Green Goddess Fresh Herb Dip (Printer-friendly)

Creamy, herb-packed dip combining yogurt, fresh herbs, lemon, and capers for a bright, flavorful addition.

# Required Ingredients:

→ Dairy & Base

01 - ½ cup mayonnaise
02 - ½ cup plain whole-milk Greek yogurt
03 - 2 tablespoons sour cream

→ Fresh Herbs

04 - ½ cup fresh parsley leaves
05 - ¼ cup chopped fresh chives
06 - ¼ cup fresh tarragon leaves
07 - 2 tablespoons fresh basil leaves
08 - 1 tablespoon fresh dill (optional)

→ Aromatics & Flavor

09 - 2 scallions, chopped
10 - 1 small garlic clove
11 - 2 tablespoons freshly squeezed lemon juice
12 - 2 teaspoons drained capers
13 - ½ teaspoon kosher salt, or to taste
14 - ¼ teaspoon freshly ground black pepper

# How-To Steps:

01 - Place mayonnaise, Greek yogurt, and sour cream into a food processor or blender.
02 - Incorporate parsley, chives, tarragon, basil, dill (if using), scallions, garlic, capers, lemon juice, salt, and pepper into the processor.
03 - Process mixture until smooth and vibrant green, scraping down the sides as needed.
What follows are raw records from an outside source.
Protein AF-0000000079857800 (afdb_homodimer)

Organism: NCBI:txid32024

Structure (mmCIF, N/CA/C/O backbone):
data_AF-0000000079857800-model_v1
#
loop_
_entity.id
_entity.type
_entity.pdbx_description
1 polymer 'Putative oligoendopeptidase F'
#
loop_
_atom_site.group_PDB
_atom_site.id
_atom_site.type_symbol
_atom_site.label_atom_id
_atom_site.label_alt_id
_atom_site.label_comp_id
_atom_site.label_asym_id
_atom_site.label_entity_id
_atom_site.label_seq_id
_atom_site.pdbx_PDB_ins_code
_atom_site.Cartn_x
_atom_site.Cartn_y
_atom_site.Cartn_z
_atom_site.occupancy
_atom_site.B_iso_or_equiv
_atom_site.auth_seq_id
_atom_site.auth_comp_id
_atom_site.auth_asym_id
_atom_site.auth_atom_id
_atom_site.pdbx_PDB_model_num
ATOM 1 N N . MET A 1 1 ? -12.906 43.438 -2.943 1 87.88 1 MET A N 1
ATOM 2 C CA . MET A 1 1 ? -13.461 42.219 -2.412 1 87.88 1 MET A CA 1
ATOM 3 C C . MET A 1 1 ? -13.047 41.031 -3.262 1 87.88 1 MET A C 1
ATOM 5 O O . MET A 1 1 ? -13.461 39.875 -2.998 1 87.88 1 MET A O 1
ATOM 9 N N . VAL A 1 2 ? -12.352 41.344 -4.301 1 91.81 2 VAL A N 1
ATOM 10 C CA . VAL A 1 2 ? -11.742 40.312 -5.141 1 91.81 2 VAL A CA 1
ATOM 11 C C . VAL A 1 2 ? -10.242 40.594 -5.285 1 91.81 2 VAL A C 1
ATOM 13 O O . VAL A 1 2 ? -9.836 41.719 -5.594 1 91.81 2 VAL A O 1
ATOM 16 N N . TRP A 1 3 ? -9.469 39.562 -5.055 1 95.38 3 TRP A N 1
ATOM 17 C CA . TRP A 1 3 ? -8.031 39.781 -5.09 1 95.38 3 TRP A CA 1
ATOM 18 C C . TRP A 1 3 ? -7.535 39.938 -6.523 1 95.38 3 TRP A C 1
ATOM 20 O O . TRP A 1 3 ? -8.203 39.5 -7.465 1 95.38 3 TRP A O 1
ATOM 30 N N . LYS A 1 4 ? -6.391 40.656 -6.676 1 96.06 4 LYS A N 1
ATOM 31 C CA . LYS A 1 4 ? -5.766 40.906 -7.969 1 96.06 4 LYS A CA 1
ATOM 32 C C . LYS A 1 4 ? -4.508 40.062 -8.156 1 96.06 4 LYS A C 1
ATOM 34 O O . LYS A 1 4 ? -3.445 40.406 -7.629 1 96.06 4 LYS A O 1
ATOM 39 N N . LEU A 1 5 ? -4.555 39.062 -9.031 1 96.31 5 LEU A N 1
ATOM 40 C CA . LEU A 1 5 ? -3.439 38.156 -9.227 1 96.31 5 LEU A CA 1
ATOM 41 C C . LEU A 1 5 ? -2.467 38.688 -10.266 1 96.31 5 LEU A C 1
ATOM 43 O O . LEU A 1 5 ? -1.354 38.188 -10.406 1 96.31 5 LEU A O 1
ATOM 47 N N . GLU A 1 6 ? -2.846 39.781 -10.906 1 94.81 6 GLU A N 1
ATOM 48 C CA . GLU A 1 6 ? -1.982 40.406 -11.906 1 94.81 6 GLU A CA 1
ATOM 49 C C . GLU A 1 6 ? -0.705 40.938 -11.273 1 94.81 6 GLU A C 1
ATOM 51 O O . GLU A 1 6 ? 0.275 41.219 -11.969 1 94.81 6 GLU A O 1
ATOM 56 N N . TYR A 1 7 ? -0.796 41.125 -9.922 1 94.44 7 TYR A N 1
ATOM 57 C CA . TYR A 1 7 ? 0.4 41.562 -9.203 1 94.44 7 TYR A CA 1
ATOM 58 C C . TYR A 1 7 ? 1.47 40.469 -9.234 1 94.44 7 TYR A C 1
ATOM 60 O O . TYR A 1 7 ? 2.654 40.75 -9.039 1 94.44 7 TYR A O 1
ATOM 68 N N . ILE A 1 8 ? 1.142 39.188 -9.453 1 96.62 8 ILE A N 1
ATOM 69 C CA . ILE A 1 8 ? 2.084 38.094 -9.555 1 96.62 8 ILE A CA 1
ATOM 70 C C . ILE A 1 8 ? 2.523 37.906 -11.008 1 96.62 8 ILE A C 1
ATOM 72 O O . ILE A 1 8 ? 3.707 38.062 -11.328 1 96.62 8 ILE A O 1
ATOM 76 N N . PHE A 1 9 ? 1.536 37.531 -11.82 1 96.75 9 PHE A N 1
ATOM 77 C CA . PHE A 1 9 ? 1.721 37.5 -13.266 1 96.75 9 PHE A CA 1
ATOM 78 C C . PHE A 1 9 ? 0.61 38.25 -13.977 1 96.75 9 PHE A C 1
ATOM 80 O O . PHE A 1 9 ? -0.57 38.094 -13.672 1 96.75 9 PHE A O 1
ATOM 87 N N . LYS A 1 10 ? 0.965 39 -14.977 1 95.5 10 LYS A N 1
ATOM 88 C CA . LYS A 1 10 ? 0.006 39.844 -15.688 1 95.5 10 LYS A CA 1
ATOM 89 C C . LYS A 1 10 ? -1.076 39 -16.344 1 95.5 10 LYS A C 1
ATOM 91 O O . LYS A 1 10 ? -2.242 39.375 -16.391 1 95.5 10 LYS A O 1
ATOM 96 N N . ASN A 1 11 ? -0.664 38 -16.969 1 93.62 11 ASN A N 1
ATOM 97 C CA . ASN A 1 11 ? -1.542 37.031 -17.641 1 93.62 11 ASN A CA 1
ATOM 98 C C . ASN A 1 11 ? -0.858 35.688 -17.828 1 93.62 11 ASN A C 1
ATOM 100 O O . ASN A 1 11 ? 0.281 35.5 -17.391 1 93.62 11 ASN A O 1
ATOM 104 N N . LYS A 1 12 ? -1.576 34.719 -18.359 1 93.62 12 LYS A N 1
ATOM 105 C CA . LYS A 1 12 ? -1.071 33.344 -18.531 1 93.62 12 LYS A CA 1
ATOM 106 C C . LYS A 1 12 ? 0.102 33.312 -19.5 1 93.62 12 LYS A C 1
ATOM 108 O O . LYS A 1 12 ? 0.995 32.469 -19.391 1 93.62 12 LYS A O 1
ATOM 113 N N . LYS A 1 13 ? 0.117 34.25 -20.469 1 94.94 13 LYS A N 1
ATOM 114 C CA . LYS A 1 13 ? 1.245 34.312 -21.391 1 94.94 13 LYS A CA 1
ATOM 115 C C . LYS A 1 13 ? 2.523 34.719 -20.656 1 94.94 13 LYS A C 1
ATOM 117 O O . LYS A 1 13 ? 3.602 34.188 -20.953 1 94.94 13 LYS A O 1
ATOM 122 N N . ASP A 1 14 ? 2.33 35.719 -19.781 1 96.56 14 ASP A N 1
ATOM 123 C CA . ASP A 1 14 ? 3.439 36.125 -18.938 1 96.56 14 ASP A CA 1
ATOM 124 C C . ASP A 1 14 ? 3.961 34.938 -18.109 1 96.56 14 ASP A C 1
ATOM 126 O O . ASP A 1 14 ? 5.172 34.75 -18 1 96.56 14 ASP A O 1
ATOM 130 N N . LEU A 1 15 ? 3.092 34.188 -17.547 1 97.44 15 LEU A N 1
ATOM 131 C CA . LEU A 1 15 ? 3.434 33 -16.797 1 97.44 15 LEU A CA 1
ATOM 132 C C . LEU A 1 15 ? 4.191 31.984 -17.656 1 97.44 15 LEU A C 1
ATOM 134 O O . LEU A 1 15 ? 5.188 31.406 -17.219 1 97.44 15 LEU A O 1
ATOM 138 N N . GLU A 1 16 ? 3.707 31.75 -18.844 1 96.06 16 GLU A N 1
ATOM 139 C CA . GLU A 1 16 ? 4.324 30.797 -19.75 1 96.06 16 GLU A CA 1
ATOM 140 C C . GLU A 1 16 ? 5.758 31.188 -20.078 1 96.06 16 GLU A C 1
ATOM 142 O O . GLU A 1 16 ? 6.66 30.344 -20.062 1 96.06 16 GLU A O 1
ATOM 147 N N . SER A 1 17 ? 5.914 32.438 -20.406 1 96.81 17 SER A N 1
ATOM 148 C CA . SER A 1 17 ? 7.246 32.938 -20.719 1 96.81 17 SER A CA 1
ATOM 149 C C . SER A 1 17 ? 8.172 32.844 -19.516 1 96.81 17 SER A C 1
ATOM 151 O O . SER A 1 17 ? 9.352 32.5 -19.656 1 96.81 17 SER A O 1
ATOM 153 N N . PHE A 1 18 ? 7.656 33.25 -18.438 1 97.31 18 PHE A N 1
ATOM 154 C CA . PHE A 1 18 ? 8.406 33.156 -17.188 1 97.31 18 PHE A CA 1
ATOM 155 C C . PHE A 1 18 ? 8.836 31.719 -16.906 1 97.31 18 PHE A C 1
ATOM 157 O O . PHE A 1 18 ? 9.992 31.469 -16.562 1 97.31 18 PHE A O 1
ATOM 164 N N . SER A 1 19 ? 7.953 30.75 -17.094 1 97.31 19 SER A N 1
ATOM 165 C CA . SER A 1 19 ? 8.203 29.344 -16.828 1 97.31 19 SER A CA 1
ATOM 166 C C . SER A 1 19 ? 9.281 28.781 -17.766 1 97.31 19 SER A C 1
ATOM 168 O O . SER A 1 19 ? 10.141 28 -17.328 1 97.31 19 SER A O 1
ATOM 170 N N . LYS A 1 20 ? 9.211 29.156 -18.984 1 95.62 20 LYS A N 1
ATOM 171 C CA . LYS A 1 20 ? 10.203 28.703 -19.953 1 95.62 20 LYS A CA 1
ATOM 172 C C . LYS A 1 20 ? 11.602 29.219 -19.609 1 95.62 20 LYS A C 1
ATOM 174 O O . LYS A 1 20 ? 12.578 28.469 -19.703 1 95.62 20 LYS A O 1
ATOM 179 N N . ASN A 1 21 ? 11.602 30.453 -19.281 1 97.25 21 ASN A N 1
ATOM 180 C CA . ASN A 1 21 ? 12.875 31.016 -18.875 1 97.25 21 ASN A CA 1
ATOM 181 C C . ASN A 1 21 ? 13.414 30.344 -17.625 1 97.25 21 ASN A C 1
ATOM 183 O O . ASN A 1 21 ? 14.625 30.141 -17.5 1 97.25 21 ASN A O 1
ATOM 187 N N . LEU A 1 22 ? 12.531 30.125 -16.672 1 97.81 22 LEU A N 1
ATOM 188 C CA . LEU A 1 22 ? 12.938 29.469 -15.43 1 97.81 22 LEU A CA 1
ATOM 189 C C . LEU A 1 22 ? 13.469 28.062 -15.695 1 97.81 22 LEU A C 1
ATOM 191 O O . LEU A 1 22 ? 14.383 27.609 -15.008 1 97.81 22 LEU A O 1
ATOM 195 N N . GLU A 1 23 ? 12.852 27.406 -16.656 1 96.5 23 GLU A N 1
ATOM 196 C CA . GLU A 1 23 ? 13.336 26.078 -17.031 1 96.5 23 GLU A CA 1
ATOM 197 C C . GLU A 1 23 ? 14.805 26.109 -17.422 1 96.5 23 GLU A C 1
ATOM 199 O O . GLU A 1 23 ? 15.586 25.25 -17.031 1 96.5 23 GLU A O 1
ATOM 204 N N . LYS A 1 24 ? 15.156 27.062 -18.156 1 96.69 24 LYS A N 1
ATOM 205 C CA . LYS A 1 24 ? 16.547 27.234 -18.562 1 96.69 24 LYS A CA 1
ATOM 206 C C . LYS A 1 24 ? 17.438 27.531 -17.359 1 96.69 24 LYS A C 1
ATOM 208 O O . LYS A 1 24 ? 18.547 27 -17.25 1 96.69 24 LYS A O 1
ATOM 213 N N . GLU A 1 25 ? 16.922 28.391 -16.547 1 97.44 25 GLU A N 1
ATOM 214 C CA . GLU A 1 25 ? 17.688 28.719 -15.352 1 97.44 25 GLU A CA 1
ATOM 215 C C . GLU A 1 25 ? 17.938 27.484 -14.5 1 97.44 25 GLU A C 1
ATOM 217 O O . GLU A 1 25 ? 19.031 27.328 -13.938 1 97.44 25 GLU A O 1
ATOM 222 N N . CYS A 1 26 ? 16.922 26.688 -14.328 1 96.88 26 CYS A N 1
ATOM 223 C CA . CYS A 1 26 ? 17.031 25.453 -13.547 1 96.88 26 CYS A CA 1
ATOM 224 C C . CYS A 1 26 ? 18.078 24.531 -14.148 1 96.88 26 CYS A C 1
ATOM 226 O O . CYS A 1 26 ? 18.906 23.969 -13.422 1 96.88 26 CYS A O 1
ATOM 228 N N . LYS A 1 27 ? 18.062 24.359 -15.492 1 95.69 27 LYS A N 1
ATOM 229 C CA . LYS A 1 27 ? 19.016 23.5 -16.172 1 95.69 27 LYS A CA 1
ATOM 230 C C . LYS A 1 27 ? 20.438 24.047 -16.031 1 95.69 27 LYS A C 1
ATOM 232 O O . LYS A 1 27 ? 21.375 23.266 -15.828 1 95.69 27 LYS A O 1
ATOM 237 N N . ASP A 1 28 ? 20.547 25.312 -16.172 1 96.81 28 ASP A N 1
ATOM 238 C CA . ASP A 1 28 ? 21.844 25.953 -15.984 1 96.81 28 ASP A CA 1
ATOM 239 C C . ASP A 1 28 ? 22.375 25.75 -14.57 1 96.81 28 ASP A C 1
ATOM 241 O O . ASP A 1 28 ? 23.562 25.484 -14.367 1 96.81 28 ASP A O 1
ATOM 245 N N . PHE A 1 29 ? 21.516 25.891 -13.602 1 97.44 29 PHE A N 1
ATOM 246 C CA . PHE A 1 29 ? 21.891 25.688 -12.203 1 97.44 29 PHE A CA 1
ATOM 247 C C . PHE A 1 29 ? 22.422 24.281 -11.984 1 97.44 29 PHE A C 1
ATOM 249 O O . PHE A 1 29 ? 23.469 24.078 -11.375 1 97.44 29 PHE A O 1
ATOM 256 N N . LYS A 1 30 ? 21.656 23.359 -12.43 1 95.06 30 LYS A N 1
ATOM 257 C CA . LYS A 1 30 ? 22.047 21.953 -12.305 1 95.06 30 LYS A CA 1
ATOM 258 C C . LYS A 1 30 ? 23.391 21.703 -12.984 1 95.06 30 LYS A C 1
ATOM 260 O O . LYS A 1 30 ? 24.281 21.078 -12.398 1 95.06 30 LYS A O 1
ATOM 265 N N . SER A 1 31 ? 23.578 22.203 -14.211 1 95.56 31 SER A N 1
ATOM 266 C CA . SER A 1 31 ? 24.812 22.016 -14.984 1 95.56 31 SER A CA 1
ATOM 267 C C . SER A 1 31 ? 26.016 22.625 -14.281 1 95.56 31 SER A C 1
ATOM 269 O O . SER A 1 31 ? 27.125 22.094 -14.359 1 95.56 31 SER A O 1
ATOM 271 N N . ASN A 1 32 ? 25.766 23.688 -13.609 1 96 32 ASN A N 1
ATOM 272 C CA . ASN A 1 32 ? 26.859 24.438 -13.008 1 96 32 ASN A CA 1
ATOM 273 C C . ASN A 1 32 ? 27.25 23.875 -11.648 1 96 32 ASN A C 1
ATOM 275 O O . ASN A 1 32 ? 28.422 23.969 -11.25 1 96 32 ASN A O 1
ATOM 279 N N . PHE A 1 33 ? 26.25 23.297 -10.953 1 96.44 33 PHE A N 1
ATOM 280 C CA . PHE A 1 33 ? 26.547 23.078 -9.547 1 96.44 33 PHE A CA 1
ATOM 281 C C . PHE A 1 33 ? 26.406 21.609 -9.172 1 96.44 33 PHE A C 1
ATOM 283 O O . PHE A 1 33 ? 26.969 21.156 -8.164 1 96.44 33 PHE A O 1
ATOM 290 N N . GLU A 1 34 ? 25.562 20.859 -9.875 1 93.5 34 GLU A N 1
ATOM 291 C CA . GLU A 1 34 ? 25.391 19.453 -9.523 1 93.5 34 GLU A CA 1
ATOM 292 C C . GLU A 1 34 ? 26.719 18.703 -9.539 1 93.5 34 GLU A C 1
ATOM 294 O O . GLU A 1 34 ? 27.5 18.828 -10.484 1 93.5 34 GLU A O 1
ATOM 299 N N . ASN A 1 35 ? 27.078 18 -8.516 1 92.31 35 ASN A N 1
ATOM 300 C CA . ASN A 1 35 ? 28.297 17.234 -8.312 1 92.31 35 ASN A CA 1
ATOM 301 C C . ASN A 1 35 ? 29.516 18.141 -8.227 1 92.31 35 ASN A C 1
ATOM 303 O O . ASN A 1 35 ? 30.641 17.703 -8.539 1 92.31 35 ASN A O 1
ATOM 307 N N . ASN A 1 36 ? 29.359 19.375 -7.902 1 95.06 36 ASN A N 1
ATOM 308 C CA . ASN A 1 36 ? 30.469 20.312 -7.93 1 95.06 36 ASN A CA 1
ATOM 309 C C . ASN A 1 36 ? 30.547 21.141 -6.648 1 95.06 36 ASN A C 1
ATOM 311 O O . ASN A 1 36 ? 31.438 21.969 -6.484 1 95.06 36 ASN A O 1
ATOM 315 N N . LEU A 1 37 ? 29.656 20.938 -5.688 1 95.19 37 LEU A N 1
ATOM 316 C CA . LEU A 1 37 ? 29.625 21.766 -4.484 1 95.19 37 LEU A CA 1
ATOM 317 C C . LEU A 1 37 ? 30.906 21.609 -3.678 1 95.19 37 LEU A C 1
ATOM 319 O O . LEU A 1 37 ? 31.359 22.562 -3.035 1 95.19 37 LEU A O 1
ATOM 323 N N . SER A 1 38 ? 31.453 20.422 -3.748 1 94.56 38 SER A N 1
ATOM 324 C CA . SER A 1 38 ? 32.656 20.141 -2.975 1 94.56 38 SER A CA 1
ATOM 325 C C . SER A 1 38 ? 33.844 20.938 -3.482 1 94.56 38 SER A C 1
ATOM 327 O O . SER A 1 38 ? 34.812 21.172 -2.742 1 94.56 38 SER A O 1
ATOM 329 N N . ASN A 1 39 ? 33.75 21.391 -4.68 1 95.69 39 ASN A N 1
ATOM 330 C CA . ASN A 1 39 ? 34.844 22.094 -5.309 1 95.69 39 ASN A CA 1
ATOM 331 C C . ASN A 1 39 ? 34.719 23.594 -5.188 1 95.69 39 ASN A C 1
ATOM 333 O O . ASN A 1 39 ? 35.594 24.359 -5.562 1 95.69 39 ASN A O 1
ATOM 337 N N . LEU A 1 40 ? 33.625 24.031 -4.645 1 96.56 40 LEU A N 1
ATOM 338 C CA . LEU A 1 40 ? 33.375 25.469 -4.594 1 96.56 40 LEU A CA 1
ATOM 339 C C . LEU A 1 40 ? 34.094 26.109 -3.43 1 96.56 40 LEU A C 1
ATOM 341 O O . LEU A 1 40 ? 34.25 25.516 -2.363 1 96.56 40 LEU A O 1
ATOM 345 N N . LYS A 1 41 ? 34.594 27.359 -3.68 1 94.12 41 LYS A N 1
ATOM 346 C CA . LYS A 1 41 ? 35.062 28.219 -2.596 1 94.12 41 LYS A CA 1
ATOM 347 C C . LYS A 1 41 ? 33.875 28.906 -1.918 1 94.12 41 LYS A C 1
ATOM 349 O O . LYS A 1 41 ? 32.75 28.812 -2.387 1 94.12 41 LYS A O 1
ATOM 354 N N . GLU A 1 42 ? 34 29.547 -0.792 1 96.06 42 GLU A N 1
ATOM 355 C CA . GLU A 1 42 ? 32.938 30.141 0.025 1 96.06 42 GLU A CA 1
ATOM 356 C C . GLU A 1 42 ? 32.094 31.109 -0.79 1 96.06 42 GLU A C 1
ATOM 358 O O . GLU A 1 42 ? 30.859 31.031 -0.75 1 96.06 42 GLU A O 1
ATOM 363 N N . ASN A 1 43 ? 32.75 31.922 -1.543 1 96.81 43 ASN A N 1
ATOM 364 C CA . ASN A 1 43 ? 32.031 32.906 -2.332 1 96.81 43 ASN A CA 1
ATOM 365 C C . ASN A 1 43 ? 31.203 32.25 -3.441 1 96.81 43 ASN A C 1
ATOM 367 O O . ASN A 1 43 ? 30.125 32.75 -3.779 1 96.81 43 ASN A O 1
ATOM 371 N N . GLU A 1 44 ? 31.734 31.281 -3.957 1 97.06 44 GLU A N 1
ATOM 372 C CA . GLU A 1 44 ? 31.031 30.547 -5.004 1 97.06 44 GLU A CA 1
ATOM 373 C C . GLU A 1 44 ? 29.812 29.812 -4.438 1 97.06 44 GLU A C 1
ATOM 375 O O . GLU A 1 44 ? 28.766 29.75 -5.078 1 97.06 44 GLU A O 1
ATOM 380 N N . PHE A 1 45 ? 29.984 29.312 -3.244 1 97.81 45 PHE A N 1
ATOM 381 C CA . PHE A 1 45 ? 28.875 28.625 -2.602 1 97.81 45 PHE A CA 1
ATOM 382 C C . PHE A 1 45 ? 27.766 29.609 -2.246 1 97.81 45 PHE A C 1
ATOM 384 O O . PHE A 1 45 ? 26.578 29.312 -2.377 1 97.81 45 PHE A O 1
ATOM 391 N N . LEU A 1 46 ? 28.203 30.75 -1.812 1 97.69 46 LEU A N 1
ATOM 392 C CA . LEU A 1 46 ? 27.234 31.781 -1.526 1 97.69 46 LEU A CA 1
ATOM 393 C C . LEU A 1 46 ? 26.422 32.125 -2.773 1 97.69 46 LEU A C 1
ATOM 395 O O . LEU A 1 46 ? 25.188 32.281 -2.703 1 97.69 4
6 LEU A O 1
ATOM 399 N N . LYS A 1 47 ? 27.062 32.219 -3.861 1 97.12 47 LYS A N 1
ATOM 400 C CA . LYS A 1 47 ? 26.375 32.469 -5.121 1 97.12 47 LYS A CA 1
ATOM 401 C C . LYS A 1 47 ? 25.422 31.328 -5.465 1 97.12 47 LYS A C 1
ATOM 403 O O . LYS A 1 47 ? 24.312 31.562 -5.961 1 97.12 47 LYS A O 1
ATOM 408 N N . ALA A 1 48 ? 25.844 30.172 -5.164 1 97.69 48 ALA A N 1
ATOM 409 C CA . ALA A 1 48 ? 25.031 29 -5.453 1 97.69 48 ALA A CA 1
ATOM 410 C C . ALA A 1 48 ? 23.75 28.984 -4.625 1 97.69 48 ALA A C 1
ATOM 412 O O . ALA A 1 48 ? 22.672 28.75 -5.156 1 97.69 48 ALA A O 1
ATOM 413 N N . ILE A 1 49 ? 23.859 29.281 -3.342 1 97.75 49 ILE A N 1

Taste and adjust seasoning.
04 - Transfer dip to a bowl, cover tightly, and refrigerate for at least 30 minutes before serving.
05 - Present chilled with fresh vegetables, chips, or use as a sandwich spread.

# Expert Suggestions:

01 -
  • It's ready in 10 minutes flat—no cooking, just blending and chilling.
  • Fresh herbs make it taste like springtime in every bite, and you can swap them around depending on what you have.
  • It's somehow elegant enough for a dinner party but casual enough for a Wednesday night snack with vegetables.
  • One batch easily becomes a reliable appetizer, sandwich spread, and vegetable companion all at once.
02 -
  • Taste the dip before it's fully chilled because cold dulls flavors—you might need slightly more salt and lemon than feels right at room temperature.
  • Don't over-blend or the dip gets warm and the herbs can turn slightly bitter; stop as soon as it's smooth and vibrant green.
03 -
  • Mince your garlic extremely fine or use a microplane to grate it so you don't end up with harsh garlic chunks in what should be a smooth dip.
  • If the dip seems too thick after chilling, stir in a tablespoon of milk or yogurt to loosen it up before serving.